Among the lines below, copy exactly those from the one with "ATOM 324 N N" through the one with "ATOM 338 O O", counting both ends.

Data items
———

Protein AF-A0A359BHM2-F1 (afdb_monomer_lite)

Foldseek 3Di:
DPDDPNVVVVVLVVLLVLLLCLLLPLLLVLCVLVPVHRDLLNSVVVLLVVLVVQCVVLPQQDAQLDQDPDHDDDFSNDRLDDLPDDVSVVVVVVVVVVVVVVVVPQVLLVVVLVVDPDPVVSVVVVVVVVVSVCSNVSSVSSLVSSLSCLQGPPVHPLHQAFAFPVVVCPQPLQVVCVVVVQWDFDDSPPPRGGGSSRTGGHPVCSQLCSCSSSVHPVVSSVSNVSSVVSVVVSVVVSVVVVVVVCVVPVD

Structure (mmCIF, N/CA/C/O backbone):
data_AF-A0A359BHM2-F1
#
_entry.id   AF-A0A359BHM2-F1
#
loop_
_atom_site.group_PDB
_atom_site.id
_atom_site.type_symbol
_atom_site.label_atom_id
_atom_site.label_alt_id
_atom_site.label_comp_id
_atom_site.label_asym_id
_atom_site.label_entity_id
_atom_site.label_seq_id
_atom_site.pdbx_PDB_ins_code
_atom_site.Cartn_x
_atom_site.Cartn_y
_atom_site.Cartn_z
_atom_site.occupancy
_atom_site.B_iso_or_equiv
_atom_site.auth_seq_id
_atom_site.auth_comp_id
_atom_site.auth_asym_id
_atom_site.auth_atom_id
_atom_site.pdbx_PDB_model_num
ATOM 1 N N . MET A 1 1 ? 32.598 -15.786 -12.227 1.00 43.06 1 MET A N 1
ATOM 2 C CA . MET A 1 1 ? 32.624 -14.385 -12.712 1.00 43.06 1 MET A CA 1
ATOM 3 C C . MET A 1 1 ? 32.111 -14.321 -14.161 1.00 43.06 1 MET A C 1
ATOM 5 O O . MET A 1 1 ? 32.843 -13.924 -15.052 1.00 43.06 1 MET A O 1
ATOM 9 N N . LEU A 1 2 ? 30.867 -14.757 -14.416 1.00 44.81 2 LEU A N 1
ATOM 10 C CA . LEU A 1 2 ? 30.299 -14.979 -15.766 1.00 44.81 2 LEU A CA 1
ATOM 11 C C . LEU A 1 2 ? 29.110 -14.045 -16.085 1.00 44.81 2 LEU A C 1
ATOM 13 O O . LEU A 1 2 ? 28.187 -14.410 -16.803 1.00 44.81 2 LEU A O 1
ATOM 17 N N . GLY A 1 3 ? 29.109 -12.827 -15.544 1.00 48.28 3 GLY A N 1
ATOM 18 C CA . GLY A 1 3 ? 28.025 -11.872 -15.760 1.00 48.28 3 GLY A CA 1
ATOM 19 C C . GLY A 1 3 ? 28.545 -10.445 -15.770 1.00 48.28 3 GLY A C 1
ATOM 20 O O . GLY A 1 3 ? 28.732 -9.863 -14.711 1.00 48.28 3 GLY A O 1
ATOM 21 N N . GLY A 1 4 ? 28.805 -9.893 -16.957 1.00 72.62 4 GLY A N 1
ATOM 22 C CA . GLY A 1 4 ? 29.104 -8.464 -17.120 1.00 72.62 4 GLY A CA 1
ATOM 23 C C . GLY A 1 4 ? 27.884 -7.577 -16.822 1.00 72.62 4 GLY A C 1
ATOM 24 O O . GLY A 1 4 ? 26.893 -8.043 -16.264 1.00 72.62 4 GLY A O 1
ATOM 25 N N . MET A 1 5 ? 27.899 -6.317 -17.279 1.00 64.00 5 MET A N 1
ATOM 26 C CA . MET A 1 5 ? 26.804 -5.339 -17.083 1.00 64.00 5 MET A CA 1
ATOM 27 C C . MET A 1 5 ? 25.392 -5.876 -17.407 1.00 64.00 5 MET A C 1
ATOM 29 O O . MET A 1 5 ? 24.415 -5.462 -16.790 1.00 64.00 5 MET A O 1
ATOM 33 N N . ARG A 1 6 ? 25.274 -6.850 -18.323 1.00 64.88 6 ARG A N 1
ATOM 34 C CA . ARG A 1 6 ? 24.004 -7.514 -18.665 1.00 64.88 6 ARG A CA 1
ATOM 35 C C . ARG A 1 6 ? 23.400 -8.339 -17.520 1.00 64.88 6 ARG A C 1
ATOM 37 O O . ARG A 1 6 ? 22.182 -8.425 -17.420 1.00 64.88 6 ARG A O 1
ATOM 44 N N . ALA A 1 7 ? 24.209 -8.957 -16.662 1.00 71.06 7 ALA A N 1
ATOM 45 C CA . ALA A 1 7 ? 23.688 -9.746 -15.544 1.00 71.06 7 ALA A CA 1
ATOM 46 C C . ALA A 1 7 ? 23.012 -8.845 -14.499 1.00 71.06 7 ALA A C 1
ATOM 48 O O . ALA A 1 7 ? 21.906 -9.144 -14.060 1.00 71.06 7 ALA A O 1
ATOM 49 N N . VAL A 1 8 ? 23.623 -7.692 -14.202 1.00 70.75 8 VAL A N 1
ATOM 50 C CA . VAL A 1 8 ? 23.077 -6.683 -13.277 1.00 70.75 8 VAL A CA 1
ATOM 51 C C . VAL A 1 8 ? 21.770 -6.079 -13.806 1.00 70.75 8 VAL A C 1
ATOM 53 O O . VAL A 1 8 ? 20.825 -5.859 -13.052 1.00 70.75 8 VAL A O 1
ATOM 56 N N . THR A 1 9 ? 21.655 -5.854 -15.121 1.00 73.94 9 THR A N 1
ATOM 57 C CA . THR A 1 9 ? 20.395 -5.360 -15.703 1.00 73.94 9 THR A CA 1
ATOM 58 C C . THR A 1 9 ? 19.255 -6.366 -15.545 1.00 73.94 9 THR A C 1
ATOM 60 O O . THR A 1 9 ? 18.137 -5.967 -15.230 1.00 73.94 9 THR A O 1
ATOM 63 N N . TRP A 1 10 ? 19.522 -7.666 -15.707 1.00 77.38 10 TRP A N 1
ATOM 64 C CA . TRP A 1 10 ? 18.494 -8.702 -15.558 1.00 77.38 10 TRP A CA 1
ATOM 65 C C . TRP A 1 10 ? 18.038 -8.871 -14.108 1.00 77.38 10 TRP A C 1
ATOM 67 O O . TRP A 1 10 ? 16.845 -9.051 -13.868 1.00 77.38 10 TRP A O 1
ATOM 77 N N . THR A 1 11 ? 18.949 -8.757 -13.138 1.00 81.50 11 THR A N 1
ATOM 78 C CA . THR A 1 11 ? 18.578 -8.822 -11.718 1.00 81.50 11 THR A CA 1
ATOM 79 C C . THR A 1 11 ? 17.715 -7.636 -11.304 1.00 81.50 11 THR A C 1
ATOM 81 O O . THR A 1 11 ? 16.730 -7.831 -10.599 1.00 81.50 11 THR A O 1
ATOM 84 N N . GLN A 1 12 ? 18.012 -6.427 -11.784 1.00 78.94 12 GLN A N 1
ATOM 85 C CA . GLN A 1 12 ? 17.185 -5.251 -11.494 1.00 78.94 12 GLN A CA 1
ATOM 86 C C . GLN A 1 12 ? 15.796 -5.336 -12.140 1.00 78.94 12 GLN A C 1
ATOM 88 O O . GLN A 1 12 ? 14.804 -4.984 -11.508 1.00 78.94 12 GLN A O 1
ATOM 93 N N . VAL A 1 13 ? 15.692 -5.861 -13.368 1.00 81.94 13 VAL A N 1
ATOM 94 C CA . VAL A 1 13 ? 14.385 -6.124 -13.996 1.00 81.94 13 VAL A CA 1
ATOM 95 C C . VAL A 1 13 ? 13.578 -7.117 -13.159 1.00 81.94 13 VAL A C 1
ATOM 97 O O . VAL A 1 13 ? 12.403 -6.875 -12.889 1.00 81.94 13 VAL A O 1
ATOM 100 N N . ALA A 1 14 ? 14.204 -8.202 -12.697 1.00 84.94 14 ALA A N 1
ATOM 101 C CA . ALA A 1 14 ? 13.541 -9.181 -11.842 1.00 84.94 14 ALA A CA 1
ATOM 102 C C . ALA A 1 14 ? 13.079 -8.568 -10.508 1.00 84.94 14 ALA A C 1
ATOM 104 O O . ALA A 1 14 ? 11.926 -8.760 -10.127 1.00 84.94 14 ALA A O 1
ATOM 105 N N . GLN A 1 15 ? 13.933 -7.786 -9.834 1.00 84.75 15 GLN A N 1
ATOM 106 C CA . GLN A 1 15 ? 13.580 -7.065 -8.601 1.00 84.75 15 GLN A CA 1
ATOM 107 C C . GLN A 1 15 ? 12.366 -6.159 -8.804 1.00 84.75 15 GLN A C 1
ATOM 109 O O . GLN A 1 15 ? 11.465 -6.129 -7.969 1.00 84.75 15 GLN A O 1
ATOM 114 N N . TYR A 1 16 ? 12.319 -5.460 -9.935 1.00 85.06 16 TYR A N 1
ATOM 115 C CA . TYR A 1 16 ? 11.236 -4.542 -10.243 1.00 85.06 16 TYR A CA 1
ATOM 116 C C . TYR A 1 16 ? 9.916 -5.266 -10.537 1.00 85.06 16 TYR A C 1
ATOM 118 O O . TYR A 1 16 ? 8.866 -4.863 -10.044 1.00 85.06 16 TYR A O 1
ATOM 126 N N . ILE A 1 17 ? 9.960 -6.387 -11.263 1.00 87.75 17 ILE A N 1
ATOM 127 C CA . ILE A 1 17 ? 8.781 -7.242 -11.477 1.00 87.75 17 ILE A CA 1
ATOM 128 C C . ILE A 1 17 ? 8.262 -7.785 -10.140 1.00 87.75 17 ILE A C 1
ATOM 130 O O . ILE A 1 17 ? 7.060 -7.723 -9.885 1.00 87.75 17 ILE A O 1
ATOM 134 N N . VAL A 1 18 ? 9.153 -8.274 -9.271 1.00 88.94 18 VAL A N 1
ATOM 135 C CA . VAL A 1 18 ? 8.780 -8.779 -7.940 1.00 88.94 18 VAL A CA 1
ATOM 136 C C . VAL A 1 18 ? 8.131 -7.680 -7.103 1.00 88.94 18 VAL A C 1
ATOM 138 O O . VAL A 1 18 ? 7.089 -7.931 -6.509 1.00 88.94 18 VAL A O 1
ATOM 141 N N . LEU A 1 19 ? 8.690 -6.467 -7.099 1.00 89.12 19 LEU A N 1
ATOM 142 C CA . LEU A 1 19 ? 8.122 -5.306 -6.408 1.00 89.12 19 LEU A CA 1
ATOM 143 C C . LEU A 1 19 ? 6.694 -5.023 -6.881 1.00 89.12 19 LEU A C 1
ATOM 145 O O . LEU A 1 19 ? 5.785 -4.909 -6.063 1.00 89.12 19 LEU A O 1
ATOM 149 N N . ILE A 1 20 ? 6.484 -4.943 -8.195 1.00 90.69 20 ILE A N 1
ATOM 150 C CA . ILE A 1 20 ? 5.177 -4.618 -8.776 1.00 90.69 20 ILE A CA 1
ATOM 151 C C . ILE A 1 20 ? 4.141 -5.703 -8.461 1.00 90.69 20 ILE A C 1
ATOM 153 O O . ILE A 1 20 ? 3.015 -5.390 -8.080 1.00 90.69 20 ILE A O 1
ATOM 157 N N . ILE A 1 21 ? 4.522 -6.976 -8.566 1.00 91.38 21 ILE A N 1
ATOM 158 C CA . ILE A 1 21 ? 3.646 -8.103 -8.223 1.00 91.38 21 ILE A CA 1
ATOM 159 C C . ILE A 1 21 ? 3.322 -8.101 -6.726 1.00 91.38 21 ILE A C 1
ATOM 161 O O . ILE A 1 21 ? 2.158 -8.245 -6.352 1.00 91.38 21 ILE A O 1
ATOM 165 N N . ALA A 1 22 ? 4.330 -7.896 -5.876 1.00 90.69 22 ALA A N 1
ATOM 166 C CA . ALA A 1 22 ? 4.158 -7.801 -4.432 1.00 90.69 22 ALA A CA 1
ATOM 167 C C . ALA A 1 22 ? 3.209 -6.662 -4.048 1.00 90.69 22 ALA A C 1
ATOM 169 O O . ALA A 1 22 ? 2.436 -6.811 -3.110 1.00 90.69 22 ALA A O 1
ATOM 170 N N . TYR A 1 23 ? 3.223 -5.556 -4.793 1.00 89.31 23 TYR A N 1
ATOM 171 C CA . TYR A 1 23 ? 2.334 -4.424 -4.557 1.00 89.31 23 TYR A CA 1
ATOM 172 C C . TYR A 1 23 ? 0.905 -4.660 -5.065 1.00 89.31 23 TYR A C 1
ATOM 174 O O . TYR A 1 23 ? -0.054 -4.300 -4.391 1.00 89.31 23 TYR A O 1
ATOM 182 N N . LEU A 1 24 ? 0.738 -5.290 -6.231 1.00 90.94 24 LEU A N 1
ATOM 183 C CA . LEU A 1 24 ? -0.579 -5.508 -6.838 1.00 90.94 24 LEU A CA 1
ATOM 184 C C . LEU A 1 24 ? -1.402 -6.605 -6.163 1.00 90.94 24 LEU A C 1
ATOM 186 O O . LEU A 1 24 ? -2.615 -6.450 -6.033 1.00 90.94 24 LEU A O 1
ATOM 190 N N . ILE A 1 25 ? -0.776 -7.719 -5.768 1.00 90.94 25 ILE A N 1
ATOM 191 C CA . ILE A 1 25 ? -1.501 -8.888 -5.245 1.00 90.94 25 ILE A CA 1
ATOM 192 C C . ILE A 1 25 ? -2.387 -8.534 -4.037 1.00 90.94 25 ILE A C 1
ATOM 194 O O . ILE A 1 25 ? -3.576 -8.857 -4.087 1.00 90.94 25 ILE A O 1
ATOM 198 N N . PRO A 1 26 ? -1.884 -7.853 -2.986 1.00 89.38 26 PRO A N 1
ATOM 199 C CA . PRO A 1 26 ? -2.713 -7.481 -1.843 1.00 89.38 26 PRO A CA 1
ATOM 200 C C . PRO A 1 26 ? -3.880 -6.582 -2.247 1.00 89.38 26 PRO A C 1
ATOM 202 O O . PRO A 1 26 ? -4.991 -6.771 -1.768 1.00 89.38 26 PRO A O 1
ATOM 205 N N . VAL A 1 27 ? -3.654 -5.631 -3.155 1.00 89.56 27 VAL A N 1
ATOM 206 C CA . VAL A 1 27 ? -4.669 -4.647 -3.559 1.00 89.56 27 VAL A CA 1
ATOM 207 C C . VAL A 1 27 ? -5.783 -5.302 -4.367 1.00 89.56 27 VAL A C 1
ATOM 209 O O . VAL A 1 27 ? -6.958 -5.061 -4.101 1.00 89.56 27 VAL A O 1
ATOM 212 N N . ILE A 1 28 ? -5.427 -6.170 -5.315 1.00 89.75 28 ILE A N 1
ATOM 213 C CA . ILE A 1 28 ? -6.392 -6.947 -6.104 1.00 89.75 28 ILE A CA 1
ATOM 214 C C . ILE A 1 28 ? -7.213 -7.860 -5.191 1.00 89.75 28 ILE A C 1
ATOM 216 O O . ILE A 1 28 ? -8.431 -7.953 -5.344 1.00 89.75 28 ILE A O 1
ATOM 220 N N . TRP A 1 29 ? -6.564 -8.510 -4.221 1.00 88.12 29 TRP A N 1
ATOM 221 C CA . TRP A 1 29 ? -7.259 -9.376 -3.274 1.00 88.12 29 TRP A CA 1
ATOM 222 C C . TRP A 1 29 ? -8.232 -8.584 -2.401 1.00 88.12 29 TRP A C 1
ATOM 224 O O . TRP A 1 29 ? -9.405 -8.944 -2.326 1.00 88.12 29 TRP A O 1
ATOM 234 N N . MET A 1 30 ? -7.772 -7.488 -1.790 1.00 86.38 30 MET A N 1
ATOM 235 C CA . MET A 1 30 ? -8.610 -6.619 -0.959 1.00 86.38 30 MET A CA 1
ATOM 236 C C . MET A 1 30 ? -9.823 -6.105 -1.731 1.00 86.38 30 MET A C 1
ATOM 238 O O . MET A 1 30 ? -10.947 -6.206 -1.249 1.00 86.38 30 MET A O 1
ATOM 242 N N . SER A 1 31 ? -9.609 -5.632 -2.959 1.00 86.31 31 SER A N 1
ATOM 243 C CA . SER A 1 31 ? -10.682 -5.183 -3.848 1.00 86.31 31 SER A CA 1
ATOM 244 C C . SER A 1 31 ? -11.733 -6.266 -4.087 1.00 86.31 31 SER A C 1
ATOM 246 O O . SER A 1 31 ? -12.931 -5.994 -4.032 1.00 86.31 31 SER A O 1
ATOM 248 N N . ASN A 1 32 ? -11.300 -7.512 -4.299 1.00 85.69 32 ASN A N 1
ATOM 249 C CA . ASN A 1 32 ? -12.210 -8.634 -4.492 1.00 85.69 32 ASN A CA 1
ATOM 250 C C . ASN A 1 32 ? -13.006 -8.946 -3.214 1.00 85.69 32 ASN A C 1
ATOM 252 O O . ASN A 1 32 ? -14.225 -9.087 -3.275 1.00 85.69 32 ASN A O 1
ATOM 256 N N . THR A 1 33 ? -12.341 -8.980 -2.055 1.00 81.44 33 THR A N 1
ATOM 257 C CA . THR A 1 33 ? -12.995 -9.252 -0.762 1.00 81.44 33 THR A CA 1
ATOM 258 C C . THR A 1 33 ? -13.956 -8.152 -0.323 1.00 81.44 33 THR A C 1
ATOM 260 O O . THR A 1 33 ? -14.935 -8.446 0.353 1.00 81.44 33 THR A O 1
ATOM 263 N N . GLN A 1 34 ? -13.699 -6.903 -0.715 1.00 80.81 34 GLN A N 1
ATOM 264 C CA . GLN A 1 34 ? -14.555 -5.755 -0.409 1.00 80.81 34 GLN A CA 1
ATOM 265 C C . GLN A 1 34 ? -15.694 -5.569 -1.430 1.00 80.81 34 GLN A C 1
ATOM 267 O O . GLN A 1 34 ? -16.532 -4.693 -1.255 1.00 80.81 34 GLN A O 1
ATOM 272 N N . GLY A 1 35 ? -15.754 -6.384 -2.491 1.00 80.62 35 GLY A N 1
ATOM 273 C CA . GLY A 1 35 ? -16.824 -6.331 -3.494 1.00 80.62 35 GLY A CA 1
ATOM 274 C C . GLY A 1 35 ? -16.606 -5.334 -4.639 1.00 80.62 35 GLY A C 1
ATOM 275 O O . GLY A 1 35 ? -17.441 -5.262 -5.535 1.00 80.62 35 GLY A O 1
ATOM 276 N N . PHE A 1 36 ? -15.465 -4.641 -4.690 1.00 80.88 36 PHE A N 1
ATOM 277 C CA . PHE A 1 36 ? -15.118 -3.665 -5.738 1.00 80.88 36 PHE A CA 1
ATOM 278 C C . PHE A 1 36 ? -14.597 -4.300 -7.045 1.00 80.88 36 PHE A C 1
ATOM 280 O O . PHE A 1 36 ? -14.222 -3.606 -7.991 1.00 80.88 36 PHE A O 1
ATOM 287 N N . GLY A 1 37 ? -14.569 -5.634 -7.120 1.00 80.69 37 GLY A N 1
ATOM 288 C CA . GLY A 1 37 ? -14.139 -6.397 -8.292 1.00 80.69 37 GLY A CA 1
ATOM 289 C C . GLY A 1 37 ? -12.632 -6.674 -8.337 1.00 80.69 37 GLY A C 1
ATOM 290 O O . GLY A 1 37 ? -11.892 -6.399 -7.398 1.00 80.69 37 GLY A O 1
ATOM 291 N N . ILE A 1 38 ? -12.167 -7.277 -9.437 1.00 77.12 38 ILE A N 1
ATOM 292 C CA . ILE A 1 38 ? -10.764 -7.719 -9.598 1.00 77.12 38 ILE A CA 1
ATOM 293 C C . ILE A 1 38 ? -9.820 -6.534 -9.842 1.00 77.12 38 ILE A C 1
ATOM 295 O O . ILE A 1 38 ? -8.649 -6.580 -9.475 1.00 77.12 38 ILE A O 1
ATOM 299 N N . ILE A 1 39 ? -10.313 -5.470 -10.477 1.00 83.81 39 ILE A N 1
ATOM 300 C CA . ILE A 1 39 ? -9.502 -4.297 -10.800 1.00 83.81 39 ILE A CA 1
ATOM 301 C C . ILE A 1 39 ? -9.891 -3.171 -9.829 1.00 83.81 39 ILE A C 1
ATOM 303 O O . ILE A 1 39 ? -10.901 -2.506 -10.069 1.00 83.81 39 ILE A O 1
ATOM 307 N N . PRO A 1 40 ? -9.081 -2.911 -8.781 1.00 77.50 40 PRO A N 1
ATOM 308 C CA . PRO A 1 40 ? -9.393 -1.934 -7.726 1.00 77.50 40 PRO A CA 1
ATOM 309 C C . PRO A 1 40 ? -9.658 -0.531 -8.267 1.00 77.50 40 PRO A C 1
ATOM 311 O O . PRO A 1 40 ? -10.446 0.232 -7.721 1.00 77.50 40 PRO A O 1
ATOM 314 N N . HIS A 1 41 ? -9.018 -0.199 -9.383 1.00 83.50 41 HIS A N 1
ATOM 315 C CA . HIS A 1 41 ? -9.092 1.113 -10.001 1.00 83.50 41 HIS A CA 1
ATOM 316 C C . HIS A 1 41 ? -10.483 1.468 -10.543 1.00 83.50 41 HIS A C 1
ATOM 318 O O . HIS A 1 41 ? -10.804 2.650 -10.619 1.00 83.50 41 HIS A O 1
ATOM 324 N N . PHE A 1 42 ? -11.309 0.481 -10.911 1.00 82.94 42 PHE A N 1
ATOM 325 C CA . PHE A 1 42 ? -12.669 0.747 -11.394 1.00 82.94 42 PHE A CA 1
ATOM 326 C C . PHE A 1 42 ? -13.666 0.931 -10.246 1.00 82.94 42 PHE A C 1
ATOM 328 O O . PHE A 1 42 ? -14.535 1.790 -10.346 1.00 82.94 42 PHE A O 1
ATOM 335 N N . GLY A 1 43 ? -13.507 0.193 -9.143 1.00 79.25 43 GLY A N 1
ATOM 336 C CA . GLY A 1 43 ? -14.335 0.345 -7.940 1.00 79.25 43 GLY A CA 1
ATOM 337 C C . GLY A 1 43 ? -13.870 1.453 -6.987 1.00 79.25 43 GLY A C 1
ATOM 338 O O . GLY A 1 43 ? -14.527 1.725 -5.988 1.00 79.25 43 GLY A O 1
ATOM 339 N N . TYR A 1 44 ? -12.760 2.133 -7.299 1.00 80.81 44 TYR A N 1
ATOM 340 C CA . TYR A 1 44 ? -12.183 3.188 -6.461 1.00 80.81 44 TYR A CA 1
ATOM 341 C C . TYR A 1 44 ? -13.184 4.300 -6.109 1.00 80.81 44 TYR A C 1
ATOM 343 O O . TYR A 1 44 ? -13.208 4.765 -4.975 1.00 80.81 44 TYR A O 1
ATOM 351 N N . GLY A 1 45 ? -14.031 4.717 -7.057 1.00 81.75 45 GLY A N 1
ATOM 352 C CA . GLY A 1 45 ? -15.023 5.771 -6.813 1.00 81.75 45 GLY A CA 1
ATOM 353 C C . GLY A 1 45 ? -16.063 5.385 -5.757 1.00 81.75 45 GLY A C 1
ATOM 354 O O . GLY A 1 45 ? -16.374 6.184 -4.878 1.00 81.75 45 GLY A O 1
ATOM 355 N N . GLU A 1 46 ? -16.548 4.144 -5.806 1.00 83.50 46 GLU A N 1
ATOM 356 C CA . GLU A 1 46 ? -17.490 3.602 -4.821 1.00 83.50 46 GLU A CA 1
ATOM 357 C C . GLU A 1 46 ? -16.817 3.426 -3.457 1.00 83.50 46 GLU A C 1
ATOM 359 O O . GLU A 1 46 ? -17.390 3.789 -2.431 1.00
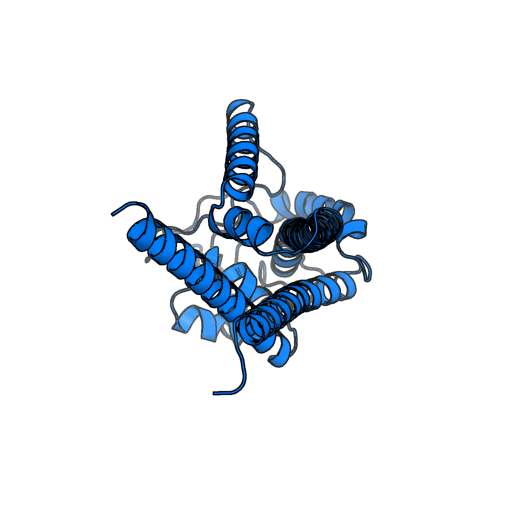 83.50 46 GLU A O 1
ATOM 364 N N . ALA A 1 47 ? -15.567 2.953 -3.446 1.00 83.12 47 ALA A N 1
ATOM 365 C CA . ALA A 1 47 ? -14.764 2.834 -2.236 1.00 83.12 47 ALA A CA 1
ATOM 366 C C . ALA A 1 47 ? -14.581 4.194 -1.540 1.00 83.12 47 ALA A C 1
ATOM 368 O O . ALA A 1 47 ? -14.766 4.314 -0.329 1.00 83.12 47 ALA A O 1
ATOM 369 N N . VAL A 1 48 ? -14.279 5.249 -2.300 1.00 83.69 48 VAL A N 1
ATOM 370 C CA . VAL A 1 48 ? -14.160 6.612 -1.762 1.00 83.69 48 VAL A CA 1
ATOM 371 C C . VAL A 1 48 ? -15.499 7.129 -1.239 1.00 83.69 48 VAL A C 1
ATOM 373 O O . VAL A 1 48 ? -15.531 7.682 -0.140 1.00 83.69 48 VAL A O 1
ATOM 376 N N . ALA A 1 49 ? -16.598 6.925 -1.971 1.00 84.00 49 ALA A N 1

———

▶ [Task response]
ATOM 324 N N . PHE A 1 42 ? -11.309 0.481 -10.911 1.00 82.94 42 PHE A N 1
ATOM 325 C CA . PHE A 1 42 ? -12.669 0.747 -11.394 1.00 82.94 42 PHE A CA 1
ATOM 326 C C . PHE A 1 42 ? -13.666 0.931 -10.246 1.00 82.94 42 PHE A C 1
ATOM 328 O O . PHE A 1 42 ? -14.535 1.790 -10.346 1.00 82.94 42 PHE A O 1
ATOM 335 N N . GLY A 1 43 ? -13.507 0.193 -9.143 1.00 79.25 43 GLY A N 1
ATOM 336 C CA . GLY A 1 43 ? -14.335 0.345 -7.940 1.00 79.25 43 GLY A CA 1
ATOM 337 C C . GLY A 1 43 ? -13.870 1.453 -6.987 1.00 79.25 43 GLY A C 1
ATOM 338 O O . GLY A 1 43 ? -14.527 1.725 -5.988 1.00 79.25 43 GLY A O 1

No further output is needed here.